0:01:19.4 RR: After I finished my master's, I worked for about six months or so in industry in a tissue engineering startup, and I thought it was really cool that they were making... The company I worked for was making a tissue-engineered product. And so they were trying to help people with a product that was in clinical trials at the time. I thought that was really interesting that they were using living systems, engineering a living organ for somebody who has a damaged organ. My research focuses on the study of tissue development and tissue engineering. So I'm very interested in morphogenesis, which is the ability for tissues to form, and we're really interested in studying that process in the development of organisms, and then how we can apply what we've learned to tissue engineering, so the ability to grow and regenerate damaged organs and tissues for some therapeutic application.

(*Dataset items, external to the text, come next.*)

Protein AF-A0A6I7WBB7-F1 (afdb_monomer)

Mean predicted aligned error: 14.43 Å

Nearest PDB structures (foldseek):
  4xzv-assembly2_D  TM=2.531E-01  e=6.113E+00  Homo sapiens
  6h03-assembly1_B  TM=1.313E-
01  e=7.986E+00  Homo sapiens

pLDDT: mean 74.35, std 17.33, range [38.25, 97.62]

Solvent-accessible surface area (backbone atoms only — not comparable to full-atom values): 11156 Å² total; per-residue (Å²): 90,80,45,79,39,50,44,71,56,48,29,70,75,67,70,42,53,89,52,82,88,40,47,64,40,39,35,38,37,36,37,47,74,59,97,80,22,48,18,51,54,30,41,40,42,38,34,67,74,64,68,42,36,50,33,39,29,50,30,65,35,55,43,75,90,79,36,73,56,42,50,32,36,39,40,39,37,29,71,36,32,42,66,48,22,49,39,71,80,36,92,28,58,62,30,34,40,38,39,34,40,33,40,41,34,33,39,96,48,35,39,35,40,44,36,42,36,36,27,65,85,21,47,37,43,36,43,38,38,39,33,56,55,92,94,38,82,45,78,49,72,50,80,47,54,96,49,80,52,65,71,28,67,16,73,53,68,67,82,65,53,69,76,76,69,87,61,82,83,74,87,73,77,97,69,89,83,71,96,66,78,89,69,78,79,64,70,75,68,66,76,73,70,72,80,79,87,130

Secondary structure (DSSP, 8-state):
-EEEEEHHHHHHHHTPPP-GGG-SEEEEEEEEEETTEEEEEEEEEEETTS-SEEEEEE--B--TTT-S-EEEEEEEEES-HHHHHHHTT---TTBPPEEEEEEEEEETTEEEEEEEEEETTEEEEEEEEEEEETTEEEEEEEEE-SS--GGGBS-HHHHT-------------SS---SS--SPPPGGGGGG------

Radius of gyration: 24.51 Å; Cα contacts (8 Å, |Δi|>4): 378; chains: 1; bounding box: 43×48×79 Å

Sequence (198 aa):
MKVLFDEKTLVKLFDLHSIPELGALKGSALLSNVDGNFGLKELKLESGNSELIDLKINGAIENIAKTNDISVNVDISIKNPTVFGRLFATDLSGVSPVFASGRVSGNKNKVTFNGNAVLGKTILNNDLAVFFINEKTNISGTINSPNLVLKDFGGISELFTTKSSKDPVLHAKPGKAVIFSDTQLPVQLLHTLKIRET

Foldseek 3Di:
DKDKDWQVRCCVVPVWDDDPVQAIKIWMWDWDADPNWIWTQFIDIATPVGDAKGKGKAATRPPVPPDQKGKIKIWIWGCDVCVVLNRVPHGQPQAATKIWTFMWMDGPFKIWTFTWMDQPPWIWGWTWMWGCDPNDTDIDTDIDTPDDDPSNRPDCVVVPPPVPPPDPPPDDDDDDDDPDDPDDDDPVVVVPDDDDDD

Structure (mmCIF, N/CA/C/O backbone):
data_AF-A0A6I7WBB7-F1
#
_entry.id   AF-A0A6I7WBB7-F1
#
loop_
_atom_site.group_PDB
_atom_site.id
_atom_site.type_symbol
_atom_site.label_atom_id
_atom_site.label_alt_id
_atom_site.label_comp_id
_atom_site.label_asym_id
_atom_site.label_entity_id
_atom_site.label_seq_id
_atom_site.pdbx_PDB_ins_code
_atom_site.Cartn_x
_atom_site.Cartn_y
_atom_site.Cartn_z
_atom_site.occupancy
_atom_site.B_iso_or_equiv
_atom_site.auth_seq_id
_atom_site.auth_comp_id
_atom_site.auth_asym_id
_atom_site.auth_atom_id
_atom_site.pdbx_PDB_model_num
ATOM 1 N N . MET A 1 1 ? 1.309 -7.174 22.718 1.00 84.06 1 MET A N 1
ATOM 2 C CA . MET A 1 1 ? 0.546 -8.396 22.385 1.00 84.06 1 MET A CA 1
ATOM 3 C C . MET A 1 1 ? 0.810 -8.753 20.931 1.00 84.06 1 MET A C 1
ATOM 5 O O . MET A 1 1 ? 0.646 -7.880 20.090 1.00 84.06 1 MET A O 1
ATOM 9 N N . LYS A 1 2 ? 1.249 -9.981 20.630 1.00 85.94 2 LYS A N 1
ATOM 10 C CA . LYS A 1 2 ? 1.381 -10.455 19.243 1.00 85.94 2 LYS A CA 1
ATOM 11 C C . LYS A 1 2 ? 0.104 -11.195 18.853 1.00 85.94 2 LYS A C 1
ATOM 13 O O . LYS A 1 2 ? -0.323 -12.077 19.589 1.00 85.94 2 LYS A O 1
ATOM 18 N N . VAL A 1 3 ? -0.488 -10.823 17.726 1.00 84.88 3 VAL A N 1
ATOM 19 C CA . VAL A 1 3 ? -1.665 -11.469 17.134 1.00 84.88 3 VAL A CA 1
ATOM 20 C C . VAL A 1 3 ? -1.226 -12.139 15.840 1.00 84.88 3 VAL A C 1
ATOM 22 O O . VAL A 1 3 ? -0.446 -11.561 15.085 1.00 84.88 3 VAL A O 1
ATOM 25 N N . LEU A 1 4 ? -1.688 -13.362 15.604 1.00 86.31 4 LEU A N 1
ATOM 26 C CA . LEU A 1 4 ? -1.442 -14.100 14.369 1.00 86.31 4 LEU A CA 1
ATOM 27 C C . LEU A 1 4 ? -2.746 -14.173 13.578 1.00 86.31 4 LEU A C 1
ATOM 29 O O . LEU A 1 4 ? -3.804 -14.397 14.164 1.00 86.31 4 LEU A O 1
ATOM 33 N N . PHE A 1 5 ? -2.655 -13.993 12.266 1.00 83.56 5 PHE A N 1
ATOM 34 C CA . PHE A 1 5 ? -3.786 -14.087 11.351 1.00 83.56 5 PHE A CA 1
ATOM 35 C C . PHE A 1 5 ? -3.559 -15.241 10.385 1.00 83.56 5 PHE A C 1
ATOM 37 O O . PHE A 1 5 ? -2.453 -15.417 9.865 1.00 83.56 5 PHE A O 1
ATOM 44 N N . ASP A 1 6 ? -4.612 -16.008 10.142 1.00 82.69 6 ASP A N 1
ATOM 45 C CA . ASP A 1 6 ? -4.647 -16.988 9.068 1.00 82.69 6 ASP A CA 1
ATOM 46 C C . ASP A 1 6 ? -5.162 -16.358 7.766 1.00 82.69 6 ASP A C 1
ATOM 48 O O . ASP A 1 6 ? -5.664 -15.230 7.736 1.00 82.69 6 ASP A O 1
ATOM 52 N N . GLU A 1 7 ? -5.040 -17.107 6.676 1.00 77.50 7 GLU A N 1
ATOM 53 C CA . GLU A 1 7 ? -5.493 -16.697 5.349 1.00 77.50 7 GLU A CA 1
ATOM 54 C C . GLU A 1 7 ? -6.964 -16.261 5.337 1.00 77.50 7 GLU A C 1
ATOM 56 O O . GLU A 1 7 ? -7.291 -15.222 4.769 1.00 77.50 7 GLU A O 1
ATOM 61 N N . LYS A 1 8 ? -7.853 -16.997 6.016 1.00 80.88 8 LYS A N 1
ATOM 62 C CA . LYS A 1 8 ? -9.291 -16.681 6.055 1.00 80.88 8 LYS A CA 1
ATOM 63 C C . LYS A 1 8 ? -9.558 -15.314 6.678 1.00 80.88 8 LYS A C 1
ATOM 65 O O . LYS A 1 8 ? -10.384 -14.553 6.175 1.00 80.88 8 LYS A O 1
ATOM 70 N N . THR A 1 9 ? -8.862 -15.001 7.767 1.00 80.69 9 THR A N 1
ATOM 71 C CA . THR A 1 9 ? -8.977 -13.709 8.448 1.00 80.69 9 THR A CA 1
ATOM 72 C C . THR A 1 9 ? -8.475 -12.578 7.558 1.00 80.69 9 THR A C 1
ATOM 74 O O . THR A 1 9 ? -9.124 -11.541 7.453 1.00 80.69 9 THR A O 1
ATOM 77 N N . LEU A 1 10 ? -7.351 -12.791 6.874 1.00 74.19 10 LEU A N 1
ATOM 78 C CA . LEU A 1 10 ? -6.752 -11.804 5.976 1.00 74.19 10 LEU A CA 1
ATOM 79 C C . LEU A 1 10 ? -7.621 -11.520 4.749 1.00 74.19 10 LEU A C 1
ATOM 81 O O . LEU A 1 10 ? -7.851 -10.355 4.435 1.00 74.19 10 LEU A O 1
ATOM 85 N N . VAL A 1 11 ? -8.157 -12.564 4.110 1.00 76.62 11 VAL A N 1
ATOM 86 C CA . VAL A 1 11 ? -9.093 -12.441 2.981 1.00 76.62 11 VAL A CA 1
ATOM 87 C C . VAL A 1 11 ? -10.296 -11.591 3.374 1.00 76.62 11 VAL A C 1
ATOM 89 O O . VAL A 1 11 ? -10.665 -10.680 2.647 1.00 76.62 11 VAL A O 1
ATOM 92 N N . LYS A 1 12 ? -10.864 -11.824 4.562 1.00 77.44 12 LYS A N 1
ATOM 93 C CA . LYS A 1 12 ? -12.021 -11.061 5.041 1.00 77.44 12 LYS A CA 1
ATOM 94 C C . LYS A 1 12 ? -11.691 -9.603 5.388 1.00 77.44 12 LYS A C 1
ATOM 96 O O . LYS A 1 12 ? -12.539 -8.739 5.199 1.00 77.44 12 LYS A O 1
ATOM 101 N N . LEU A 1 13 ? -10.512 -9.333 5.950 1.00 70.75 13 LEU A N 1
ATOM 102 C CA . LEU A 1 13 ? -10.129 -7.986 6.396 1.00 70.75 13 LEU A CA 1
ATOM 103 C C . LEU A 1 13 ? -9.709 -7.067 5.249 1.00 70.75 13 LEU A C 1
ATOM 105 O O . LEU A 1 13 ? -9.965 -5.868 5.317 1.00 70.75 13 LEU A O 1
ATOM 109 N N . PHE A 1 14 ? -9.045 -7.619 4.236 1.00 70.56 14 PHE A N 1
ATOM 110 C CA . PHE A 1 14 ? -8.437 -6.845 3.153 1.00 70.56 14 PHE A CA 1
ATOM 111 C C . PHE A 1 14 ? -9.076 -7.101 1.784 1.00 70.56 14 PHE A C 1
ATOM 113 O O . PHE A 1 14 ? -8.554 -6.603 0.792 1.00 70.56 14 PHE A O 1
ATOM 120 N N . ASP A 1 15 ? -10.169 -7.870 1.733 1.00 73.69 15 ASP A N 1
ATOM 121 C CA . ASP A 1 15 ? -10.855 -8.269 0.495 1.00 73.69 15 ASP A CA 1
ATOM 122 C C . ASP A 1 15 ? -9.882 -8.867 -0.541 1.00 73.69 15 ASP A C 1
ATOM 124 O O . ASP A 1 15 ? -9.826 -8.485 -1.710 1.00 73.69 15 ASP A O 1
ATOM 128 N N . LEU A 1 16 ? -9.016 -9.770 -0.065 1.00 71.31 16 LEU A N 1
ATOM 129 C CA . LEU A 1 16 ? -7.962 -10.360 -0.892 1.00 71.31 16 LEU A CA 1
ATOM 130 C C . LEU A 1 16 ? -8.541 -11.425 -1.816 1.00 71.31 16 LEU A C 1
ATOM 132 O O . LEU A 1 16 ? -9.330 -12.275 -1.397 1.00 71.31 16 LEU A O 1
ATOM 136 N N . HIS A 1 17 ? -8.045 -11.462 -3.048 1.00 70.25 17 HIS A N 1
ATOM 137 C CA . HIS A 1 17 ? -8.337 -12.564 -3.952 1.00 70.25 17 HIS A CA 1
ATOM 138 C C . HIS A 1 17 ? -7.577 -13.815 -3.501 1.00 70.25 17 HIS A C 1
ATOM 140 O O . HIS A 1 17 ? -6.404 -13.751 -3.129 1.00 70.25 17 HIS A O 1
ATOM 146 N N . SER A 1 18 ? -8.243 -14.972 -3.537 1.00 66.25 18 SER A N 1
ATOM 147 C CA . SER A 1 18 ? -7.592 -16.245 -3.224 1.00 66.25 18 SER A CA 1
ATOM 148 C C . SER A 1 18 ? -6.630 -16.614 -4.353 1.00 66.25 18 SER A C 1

0:02:15.8 RR: Biomedical engineering by training is a very collaborative field. The landscape is big. There's a lot of different disciplines that come together for biomedical engineering, specifically for tissue engineering. And so by its nature, I think it's a very collaborative field. And so I think in our work, we're working with clinicians, we work with physicists, we work with chemical engineers, we work with biomaterials experts, we work with stem cell biologists, and so I think it's very collaborative just by its nature. I got my degree in biomedical engineering at Brown University. After that, I decided I needed a little more biology training, so I chose the postdoc in developmental biology, which is different 'cause an engineer doesn't typically go into biology. They usually stay in engineering, so it definitely was a fish out of water. But I really felt like it was really important for me for what I wanted to study, which is how tissues form. I think it was really important to get more understanding, so I chose a postdoc in a different field so that I could learn a lot more and build my toolbox with more knowledge of biology.

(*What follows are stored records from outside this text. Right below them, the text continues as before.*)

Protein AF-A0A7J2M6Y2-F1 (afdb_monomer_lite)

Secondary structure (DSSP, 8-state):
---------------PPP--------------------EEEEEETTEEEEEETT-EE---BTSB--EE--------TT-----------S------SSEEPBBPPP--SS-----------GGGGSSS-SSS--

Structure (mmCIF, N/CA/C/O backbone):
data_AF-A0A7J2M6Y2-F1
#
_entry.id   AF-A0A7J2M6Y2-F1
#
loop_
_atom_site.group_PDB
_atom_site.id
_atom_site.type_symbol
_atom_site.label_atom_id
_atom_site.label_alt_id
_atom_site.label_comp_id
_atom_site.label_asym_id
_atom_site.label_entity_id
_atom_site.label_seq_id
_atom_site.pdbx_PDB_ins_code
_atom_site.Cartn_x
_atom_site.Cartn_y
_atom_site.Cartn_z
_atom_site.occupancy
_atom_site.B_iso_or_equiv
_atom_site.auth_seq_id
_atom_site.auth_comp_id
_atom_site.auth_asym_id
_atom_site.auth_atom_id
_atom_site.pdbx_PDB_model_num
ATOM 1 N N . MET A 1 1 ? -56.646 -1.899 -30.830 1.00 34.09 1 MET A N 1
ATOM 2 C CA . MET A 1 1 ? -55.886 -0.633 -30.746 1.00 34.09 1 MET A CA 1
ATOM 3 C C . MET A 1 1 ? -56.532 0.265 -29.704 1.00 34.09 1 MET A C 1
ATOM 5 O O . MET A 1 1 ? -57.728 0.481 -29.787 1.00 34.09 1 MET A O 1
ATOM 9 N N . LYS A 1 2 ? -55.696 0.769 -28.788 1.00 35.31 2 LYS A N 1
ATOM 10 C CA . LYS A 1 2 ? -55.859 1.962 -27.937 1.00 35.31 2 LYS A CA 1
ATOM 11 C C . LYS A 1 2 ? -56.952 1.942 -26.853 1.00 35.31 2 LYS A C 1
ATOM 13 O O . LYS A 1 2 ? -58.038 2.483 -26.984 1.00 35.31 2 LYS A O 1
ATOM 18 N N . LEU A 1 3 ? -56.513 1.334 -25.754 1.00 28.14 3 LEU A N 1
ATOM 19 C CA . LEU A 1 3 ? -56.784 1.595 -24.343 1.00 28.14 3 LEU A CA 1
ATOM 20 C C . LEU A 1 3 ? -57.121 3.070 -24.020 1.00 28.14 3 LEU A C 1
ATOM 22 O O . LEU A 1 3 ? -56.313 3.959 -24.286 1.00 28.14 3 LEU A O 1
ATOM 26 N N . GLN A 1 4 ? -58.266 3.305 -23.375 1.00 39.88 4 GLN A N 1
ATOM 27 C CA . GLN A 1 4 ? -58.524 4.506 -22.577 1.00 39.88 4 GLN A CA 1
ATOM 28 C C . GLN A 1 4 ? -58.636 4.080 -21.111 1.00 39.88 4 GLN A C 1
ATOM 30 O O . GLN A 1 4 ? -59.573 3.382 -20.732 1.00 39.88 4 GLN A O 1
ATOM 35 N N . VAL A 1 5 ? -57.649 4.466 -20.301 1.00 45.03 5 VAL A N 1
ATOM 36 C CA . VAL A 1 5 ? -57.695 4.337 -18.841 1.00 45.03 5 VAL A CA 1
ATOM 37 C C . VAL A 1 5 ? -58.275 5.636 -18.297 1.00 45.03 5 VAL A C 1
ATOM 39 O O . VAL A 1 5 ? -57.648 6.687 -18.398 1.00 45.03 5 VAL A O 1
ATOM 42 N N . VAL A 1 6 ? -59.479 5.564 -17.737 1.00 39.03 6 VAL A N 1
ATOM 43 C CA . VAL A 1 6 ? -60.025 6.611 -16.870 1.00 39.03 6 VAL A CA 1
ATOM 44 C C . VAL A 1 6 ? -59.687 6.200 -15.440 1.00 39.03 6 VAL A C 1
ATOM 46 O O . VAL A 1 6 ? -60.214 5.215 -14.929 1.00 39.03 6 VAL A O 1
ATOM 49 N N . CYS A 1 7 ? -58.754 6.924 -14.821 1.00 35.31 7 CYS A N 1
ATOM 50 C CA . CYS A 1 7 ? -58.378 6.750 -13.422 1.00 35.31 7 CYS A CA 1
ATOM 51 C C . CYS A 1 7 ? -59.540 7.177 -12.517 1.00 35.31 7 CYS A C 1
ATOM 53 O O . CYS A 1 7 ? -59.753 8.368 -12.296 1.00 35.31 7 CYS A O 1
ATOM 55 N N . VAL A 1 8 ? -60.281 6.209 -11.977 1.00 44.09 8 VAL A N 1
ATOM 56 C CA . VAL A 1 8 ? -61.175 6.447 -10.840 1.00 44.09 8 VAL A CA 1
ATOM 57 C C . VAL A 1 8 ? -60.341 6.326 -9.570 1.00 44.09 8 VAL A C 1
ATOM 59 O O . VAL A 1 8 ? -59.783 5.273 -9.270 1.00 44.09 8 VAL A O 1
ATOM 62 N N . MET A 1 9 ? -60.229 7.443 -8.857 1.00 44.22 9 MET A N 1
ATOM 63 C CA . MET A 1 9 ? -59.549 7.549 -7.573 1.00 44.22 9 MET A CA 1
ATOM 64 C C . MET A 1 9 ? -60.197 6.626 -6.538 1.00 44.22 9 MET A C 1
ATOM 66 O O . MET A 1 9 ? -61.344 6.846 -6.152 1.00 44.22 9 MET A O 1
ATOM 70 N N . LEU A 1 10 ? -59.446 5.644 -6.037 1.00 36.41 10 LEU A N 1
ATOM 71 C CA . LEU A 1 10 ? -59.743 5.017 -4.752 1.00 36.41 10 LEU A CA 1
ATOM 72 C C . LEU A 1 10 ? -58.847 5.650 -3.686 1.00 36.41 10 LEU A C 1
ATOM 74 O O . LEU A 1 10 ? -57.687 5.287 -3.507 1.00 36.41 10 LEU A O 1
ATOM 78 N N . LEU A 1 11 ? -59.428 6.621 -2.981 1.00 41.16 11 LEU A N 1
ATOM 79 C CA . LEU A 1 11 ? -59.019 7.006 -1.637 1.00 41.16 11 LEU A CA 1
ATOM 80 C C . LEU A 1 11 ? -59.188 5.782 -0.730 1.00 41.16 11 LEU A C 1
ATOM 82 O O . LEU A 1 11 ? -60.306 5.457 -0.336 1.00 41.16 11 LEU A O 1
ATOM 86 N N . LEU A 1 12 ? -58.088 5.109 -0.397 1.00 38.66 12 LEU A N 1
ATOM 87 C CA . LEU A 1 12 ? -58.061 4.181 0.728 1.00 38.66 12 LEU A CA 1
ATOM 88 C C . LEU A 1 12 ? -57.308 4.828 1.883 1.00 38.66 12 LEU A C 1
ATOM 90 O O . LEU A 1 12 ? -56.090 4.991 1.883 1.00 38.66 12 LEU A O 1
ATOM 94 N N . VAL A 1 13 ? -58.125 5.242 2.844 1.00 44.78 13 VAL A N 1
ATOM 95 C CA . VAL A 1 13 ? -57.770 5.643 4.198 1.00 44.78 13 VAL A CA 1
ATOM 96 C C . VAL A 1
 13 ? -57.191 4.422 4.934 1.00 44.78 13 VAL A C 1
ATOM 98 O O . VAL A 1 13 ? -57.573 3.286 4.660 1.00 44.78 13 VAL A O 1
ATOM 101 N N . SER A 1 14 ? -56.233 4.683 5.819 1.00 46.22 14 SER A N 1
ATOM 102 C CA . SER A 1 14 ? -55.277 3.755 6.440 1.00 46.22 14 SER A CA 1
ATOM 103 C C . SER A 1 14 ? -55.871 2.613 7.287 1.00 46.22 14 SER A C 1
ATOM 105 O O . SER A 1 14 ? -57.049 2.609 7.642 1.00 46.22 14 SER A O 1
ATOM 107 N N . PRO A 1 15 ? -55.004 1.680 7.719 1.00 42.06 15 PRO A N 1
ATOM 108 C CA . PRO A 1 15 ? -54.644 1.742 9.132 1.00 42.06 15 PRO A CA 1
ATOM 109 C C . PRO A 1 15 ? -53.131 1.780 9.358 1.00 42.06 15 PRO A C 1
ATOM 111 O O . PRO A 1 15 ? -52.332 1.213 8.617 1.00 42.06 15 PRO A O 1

0:03:20.0 RR: And then I went in and did a second postdoc in biomaterials, which is in chemical engineering. Biomaterials is a subfield in tissue engineering where people are developing materials that can be used for all these different tissue engineering applications. And so that gave me more of the engineering side of the material engineering or material science side of things. And so I felt like I got a lot more knowledge than I had when I just finished with my PhD. So I think with the development of additive manufacturing and stem cell technologies, I see that tissue engineering and regenerative medicine has a really exciting future. I think there's a lot of new technology that we'll be able to take advantage of, to 3D print organs, to utilize stem cells in new ways that we're still learning about, and hopefully, someday, we'll be able to engineer viable clinical options for damaged joints and organs.